Replaying AWS Kinesis Data Firehose
Background
AWS Kinesis Data Firehose uses HTTP-based APIs, which means you can use Speedscale's standard replay capabilities to capture and replay Firehose traffic. Unlike protocol-specific brokers like Kafka or RabbitMQ, Firehose traffic can be replayed directly using Speedscale's standard HTTP replay functionality.
Kinesis Data Firehose is a fully managed service for delivering real-time streaming data to destinations such as Amazon S3, Amazon Redshift, Amazon Elasticsearch Service, and Splunk.
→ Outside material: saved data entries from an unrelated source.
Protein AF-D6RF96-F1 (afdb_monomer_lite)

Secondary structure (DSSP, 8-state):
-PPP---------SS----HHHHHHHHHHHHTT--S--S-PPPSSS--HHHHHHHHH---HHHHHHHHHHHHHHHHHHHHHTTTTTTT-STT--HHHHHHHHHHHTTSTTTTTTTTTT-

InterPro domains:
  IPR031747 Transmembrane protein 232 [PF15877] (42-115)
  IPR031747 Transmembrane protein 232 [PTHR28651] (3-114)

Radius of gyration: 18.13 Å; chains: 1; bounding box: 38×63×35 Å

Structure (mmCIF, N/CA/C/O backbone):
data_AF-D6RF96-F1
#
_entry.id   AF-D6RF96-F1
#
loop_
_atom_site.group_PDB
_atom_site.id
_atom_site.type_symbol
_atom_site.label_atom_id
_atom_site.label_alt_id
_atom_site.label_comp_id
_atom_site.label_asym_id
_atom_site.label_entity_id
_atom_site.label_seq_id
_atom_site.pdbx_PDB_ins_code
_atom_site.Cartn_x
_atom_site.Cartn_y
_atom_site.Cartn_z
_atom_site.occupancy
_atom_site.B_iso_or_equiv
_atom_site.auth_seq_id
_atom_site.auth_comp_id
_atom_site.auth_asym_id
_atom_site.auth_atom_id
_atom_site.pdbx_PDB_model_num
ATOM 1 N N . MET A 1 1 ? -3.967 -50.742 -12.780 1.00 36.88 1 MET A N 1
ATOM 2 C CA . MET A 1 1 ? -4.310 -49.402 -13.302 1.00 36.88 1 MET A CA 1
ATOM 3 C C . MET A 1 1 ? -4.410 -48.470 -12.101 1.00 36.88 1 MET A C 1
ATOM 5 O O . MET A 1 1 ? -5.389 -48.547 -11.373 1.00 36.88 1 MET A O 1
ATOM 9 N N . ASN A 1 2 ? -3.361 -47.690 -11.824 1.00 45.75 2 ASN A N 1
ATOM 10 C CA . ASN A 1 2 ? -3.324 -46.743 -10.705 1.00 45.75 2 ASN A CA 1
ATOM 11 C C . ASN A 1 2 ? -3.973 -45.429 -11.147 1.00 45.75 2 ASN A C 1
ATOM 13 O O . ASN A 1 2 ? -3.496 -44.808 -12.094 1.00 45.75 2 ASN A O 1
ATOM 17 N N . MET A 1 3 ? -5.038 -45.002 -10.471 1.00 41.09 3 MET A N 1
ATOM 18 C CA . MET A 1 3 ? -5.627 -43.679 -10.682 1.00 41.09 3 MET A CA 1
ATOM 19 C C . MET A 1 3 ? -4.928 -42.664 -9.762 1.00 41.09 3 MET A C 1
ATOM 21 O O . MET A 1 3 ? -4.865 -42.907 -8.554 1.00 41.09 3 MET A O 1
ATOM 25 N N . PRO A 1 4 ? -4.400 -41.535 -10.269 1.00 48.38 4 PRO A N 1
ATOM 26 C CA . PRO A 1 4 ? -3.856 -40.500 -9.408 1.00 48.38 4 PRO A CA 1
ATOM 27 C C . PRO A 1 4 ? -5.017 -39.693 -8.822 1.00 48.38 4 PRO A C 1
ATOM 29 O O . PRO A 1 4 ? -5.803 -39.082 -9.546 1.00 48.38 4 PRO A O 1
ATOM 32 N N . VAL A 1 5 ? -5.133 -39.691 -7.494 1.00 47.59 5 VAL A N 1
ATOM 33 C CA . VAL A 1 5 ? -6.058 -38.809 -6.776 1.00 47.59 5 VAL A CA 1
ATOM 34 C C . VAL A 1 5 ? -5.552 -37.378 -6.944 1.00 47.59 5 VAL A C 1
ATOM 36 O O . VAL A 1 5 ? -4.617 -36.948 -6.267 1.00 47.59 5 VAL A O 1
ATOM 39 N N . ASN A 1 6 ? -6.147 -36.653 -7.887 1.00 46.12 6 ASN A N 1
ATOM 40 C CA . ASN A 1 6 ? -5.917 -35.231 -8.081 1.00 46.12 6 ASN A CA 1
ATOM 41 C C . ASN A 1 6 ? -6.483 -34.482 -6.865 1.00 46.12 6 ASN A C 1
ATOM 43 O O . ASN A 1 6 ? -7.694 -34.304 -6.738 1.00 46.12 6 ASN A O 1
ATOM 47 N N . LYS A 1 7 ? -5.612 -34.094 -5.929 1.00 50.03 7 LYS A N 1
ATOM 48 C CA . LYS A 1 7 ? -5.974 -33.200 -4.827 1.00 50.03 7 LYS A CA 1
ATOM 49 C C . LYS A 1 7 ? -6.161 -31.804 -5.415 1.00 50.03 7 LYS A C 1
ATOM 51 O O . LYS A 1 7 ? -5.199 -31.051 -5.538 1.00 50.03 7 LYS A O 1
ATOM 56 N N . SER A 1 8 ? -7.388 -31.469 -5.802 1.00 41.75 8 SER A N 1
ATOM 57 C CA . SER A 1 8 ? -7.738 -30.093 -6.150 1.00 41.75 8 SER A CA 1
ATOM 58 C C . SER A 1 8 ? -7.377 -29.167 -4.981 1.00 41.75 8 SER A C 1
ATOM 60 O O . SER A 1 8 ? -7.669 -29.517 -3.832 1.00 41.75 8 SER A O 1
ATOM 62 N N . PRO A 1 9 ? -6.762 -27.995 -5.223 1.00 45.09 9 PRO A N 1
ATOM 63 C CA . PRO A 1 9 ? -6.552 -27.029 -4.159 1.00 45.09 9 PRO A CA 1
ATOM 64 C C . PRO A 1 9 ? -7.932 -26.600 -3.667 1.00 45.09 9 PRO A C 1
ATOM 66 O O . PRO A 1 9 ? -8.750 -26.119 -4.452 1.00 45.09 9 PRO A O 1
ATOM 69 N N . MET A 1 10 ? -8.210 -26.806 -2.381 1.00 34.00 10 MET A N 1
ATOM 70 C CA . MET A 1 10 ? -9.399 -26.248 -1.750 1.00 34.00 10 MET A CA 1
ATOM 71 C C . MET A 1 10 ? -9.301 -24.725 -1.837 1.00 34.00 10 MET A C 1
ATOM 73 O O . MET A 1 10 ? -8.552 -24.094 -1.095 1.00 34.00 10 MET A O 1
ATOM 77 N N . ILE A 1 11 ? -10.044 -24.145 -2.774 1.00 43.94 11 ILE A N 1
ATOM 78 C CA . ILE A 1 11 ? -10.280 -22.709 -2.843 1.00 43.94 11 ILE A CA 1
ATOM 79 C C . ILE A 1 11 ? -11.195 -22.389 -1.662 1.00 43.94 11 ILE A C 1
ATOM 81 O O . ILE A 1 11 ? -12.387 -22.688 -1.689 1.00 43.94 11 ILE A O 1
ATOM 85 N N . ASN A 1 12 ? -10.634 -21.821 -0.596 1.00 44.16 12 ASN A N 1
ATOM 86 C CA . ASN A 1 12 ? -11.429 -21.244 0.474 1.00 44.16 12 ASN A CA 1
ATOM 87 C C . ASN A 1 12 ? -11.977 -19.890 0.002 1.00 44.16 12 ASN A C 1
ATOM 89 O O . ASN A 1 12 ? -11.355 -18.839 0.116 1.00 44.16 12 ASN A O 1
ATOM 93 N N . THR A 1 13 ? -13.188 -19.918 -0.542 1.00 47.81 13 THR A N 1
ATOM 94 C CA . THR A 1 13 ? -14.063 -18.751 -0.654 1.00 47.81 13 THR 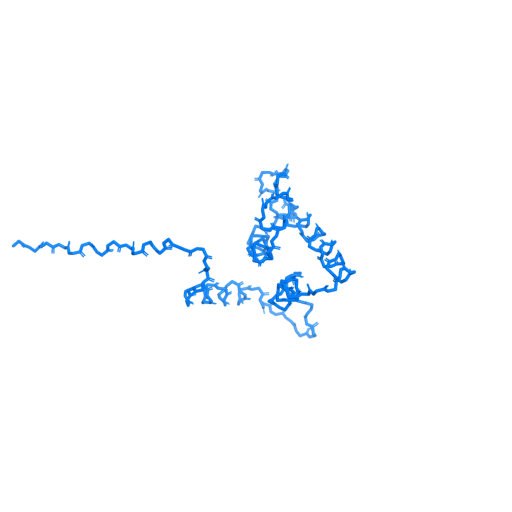A CA 1
ATOM 95 C C . THR A 1 13 ? -14.329 -18.191 0.741 1.00 47.81 13 THR A C 1
ATOM 97 O O . THR A 1 13 ? -15.230 -18.675 1.411 1.00 47.81 13 THR A O 1
ATOM 100 N N . CYS A 1 14 ? -13.513 -17.237 1.199 1.00 44.84 14 CYS A N 1
ATOM 101 C CA . CYS A 1 14 ? -13.844 -16.204 2.190 1.00 44.84 14 CYS A CA 1
ATOM 102 C C . CYS A 1 14 ? -12.632 -15.276 2.375 1.00 44.84 14 CYS A C 1
ATOM 104 O O . CYS A 1 14 ? -11.523 -15.721 2.665 1.00 44.84 14 CYS A O 1
ATOM 106 N N . GLY A 1 15 ? -12.844 -13.973 2.185 1.00 44.16 15 GLY A N 1
ATOM 107 C CA . GLY A 1 15 ? -11.805 -12.945 2.159 1.00 44.16 15 GLY A CA 1
ATOM 108 C C . GLY A 1 15 ? -11.175 -12.668 3.523 1.00 44.16 15 GLY A C 1
ATOM 109 O O . GLY A 1 15 ? -11.567 -11.745 4.230 1.00 44.16 15 GLY A O 1
ATOM 110 N N . GLY A 1 16 ? -10.138 -13.429 3.850 1.00 44.03 16 GLY A N 1
ATOM 111 C CA . GLY A 1 16 ? -9.239 -13.164 4.964 1.00 44.03 16 GLY A CA 1
ATOM 112 C C . GLY A 1 16 ? -7.929 -13.888 4.716 1.00 44.03 16 GLY A C 1
ATOM 113 O O . GLY A 1 16 ? -7.820 -15.083 4.977 1.00 44.03 16 GLY A O 1
ATOM 114 N N . ILE A 1 17 ? -6.932 -13.187 4.175 1.00 46.78 17 ILE A N 1
ATOM 115 C CA . ILE A 1 17 ? -5.598 -13.758 3.981 1.00 46.78 17 ILE A CA 1
ATOM 116 C C . ILE A 1 17 ? -4.940 -13.880 5.361 1.00 46.78 17 ILE A C 1
ATOM 118 O O . ILE A 1 17 ? -4.258 -12.973 5.823 1.00 46.78 17 ILE A O 1
ATOM 122 N N . SER A 1 18 ? -5.158 -15.006 6.030 1.00 48.09 18 SER A N 1
ATOM 123 C CA . SER A 1 18 ? -4.313 -15.468 7.130 1.00 48.09 18 SER A CA 1
ATOM 124 C C . SER A 1 18 ? -4.003 -16.939 6.896 1.00 48.09 18 SER A C 1
ATOM 126 O O . SER A 1 18 ? -4.529 -17.835 7.549 1.00 48.09 18 SER A O 1
ATOM 128 N N . SER A 1 19 ? -3.203 -17.186 5.861 1.00 50.62 19 SER A N 1
ATOM 129 C CA . SER A 1 19 ? -2.550 -18.476 5.673 1.00 50.62 19 SER A CA 1
ATOM 130 C C . SER A 1 19 ? -1.126 -18.377 6.227 1.00 50.62 19 SER A C 1
ATOM 132 O O . SER A 1 19 ? -0.460 -17.376 5.943 1.00 50.62 19 SER A O 1
ATOM 134 N N . PRO A 1 20 ? -0.618 -19.389 6.956 1.00 49.91 20 PRO A N 1
ATOM 135 C CA . PRO A 1 20 ? 0.779 -19.428 7.405 1.00 49.91 20 PRO A CA 1
ATOM 136 C C . PRO A 1 20 ? 1.774 -19.282 6.237 1.00 49.91 20 PRO A C 1
ATOM 138 O O . PRO A 1 20 ? 2.823 -18.662 6.395 1.00 49.91 20 PRO A O 1
ATOM 141 N N . TYR A 1 21 ? 1.385 -19.707 5.028 1.00 44.84 21 TYR A N 1
ATOM 142 C CA . TYR A 1 21 ? 2.148 -19.482 3.793 1.00 44.84 21 TYR A CA 1
ATOM 143 C C . TYR A 1 21 ? 2.378 -18.005 3.472 1.00 44.84 21 TYR A C 1
ATOM 145 O O . TYR A 1 21 ? 3.431 -17.626 2.961 1.00 44.84 21 TYR A O 1
ATOM 153 N N . HIS A 1 22 ? 1.388 -17.155 3.748 1.00 54.31 22 HIS A N 1
ATOM 154 C CA . HIS A 1 22 ? 1.516 -15.728 3.504 1.00 54.31 22 HIS A CA 1
ATOM 155 C C . HIS A 1 22 ? 2.521 -15.125 4.487 1.00 54.31 22 HIS A C 1
ATOM 157 O O . HIS A 1 22 ? 3.355 -14.326 4.092 1.00 54.31 22 HIS A O 1
ATOM 163 N N . GLU A 1 23 ? 2.537 -15.554 5.747 1.00 53.28 23 GLU A N 1
ATOM 164 C CA . GLU A 1 23 ? 3.509 -15.035 6.709 1.00 53.28 23 GLU A CA 1
ATOM 165 C C . GLU A 1 23 ? 4.962 -15.417 6.355 1.00 53.28 23 GLU A C 1
ATOM 167 O O . GLU A 1 23 ? 5.870 -14.593 6.497 1.00 53.28 23 GLU A O 1
ATOM 172 N N . GLU A 1 24 ? 5.187 -16.621 5.820 1.00 54.81 24 GLU A N 1
ATOM 173 C CA . GLU A 1 24 ? 6.500 -17.077 5.335 1.00 54.81 24 GLU A CA 1
ATOM 174 C C . GLU A 1 24 ? 6.968 -16.346 4.068 1.00 54.81 24 GLU A C 1
ATOM 176 O O . GLU A 1 24 ? 8.106 -15.873 4.018 1.00 54.81 24 GLU A O 1
ATOM 181 N N . LEU A 1 25 ? 6.085 -16.166 3.076 1.00 53.84 25 LEU A N 1
ATOM 182 C CA . LEU A 1 25 ? 6.379 -15.372 1.872 1.00 53.84 25 LEU A CA 1
ATOM 183 C C . LEU A 1 25 ? 6.784 -13.936 2.217 1.00 53.84 25 LEU A C 1
ATOM 185 O O . LEU A 1 25 ? 7.626 -13.334 1.549 1.00 53.84 25 LEU A O 1
ATOM 189 N N . TRP A 1 26 ? 6.197 -13.378 3.275 1.00 47.44 26 TRP A N 1
ATOM 190 C CA . TRP A 1 26 ? 6.520 -12.028 3.713 1.00 47.44 26 TRP A CA 1
ATOM 191 C C . TRP A 1 26 ? 7.911 -12.010 4.320 1.00 47.44 26 TRP A C 1
ATOM 193 O O . TRP A 1 26 ? 8.741 -11.227 3.873 1.00 47.44 26 TRP A O 1
ATOM 203 N N . LYS A 1 27 ? 8.227 -12.932 5.236 1.00 53.00 27 LYS A N 1
ATOM 204 C CA . LYS A 1 27 ? 9.577 -13.047 5.815 1.00 53.00 27 LYS A CA 1
ATOM 205 C C . LYS A 1 27 ? 10.669 -13.137 4.738 1.00 53.00 27 LYS A C 1
ATOM 207 O O . LYS A 1 27 ? 11.684 -12.454 4.866 1.00 53.00 27 LYS A O 1
ATOM 212 N N . LEU A 1 28 ? 10.435 -13.883 3.657 1.00 50.25 28 LEU A N 1
ATOM 213 C CA . LEU A 1 28 ? 11.372 -14.003 2.531 1.00 50.25 28 LEU A CA 1
ATOM 214 C C . LEU A 1 28 ? 11.573 -12.683 1.764 1.00 50.25 28 LEU A C 1
ATOM 216 O O . LEU A 1 28 ? 12.711 -12.299 1.492 1.00 50.25 28 LEU A O 1
ATOM 220 N N . ASN A 1 29 ? 10.498 -11.940 1.478 1.00 51.81 29 ASN A N 1
ATOM 221 C CA . ASN A 1 29 ? 10.588 -10.637 0.802 1.00 51.81 29 ASN A CA 1
ATOM 222 C C . ASN A 1 29 ? 11.340 -9.578 1.631 1.00 51.81 29 ASN A C 1
ATOM 224 O O . ASN A 1 29 ? 11.940 -8.663 1.067 1.00 51.81 29 ASN A O 1
ATOM 228 N N . PHE A 1 30 ? 11.329 -9.696 2.962 1.00 45.94 30 PHE A N 1
ATOM 229 C CA . PHE A 1 30 ? 12.045 -8.783 3.856 1.00 45.94 30 PHE A CA 1
ATOM 230 C C . PHE A 1 30 ? 13.539 -9.103 3.984 1.00 45.94 30 PHE A C 1
ATOM 232 O O . PHE A 1 30 ? 14.346 -8.176 4.056 1.00 45.94 30 PHE A O 1
ATOM 239 N N . GLN A 1 31 ? 13.920 -10.385 3.967 1.00 48.59 31 GLN A N 1
ATOM 240 C CA . GLN A 1 31 ? 15.318 -10.810 4.123 1.00 48.59 31 GLN A CA 1
ATOM 241 C C . GLN A 1 31 ? 16.227 -10.323 2.981 1.00 48.59 31 GLN A C 1
ATOM 243 O O . GLN A 1 31 ? 17.377 -9.964 3.222 1.00 48.59 31 GLN A O 1
ATOM 248 N N . HIS A 1 32 ? 15.710 -10.226 1.752 1.00 47.25 32 HIS A N 1
ATOM 249 C CA . HIS A 1 32 ? 16.477 -9.716 0.606 1.00 47.25 32 HIS A CA 1
ATOM 250 C C . HIS A 1 32 ? 16.704 -8.195 0.619 1.00 47.25 32 HIS A C 1
ATOM 252 O O . HIS A 1 32 ? 17.556 -7.698 -0.115 1.00 47.25 32 HIS A O 1
ATOM 258 N N . LEU A 1 33 ? 15.959 -7.445 1.436 1.00 43.34 33 LEU A N 1
ATOM 259 C CA . LEU A 1 33 ? 16.055 -5.982 1.515 1.00 43.34 33 LEU A CA 1
ATOM 260 C C . LEU A 1 33 ? 16.879 -5.502 2.717 1.00 43.34 33 LEU A C 1
ATOM 262 O O . LEU A 1 33 ? 17.247 -4.331 2.773 1.00 43.34 33 LEU A O 1
ATOM 266 N N . SER A 1 34 ? 17.184 -6.390 3.667 1.00 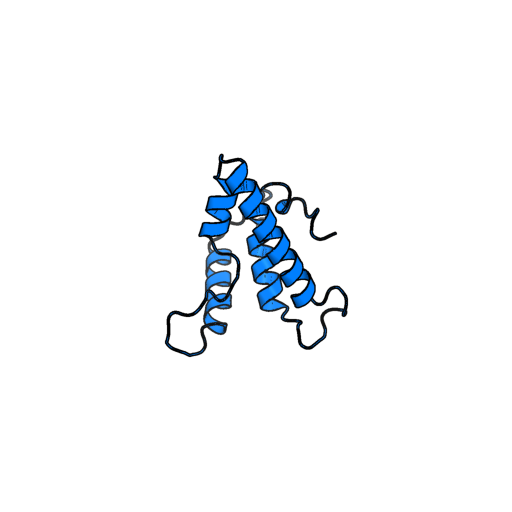45.75 34 SER A N 1
ATOM 267 C CA . SER A 1 34 ? 18.000 -6.107 4.855 1.00 45.75 34 SER A CA 1
ATOM 268 C C . SER A 1 34 ? 19.513 -6.221 4.616 1.00 45.75 34 SER A C 1
ATOM 270 O O . SER A 1 34 ? 20.276 -6.343 5.573 1.00 45.75 34 SER A O 1
ATOM 272 N N . GLY A 1 35 ? 19.962 -6.183 3.358 1.00 41.25 35 GLY A N 1
ATOM 273 C CA . GLY A 1 35 ? 21.381 -6.165 3.009 1.00 41.25 35 GLY A CA 1
ATOM 274 C C . GLY A 1 35 ? 22.081 -4.908 3.538 1.00 41.25 35 GLY A C 1
ATOM 275 O O . GLY A 1 35 ? 21.934 -3.831 2.971 1.00 41.25 35 GLY A O 1
ATOM 276 N N . GLU A 1 36 ? 22.826 -5.087 4.631 1.00 49.62 36 GLU A N 1
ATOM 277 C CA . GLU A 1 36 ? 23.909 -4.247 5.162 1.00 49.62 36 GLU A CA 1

It automatically handles data transformation, compression, and delivery.
For more information about AWS Kinesis Data Firehose, see the AWS Kinesis Data Firehose documentation.
Prerequisites
- speedctl is installed
- Create a snapshot containing the traffic you need.
Standard Replay Approach
Since AWS Kinesis Data Firehose uses HTTP-based APIs, you can use Speedscale's standard replay capabilities:
- Capture Production Traffic: Use Speedscale to capture your application's interactions with AWS Kinesis Data Firehose
- Create a Snapshot: Create a snapshot from the captured traffic
- Run a Replay: Use Speedscale's standard replay functionality to replay the traffic
For detailed instructions on using Speedscale's standard replay capabilities, see the Getting Started Guide.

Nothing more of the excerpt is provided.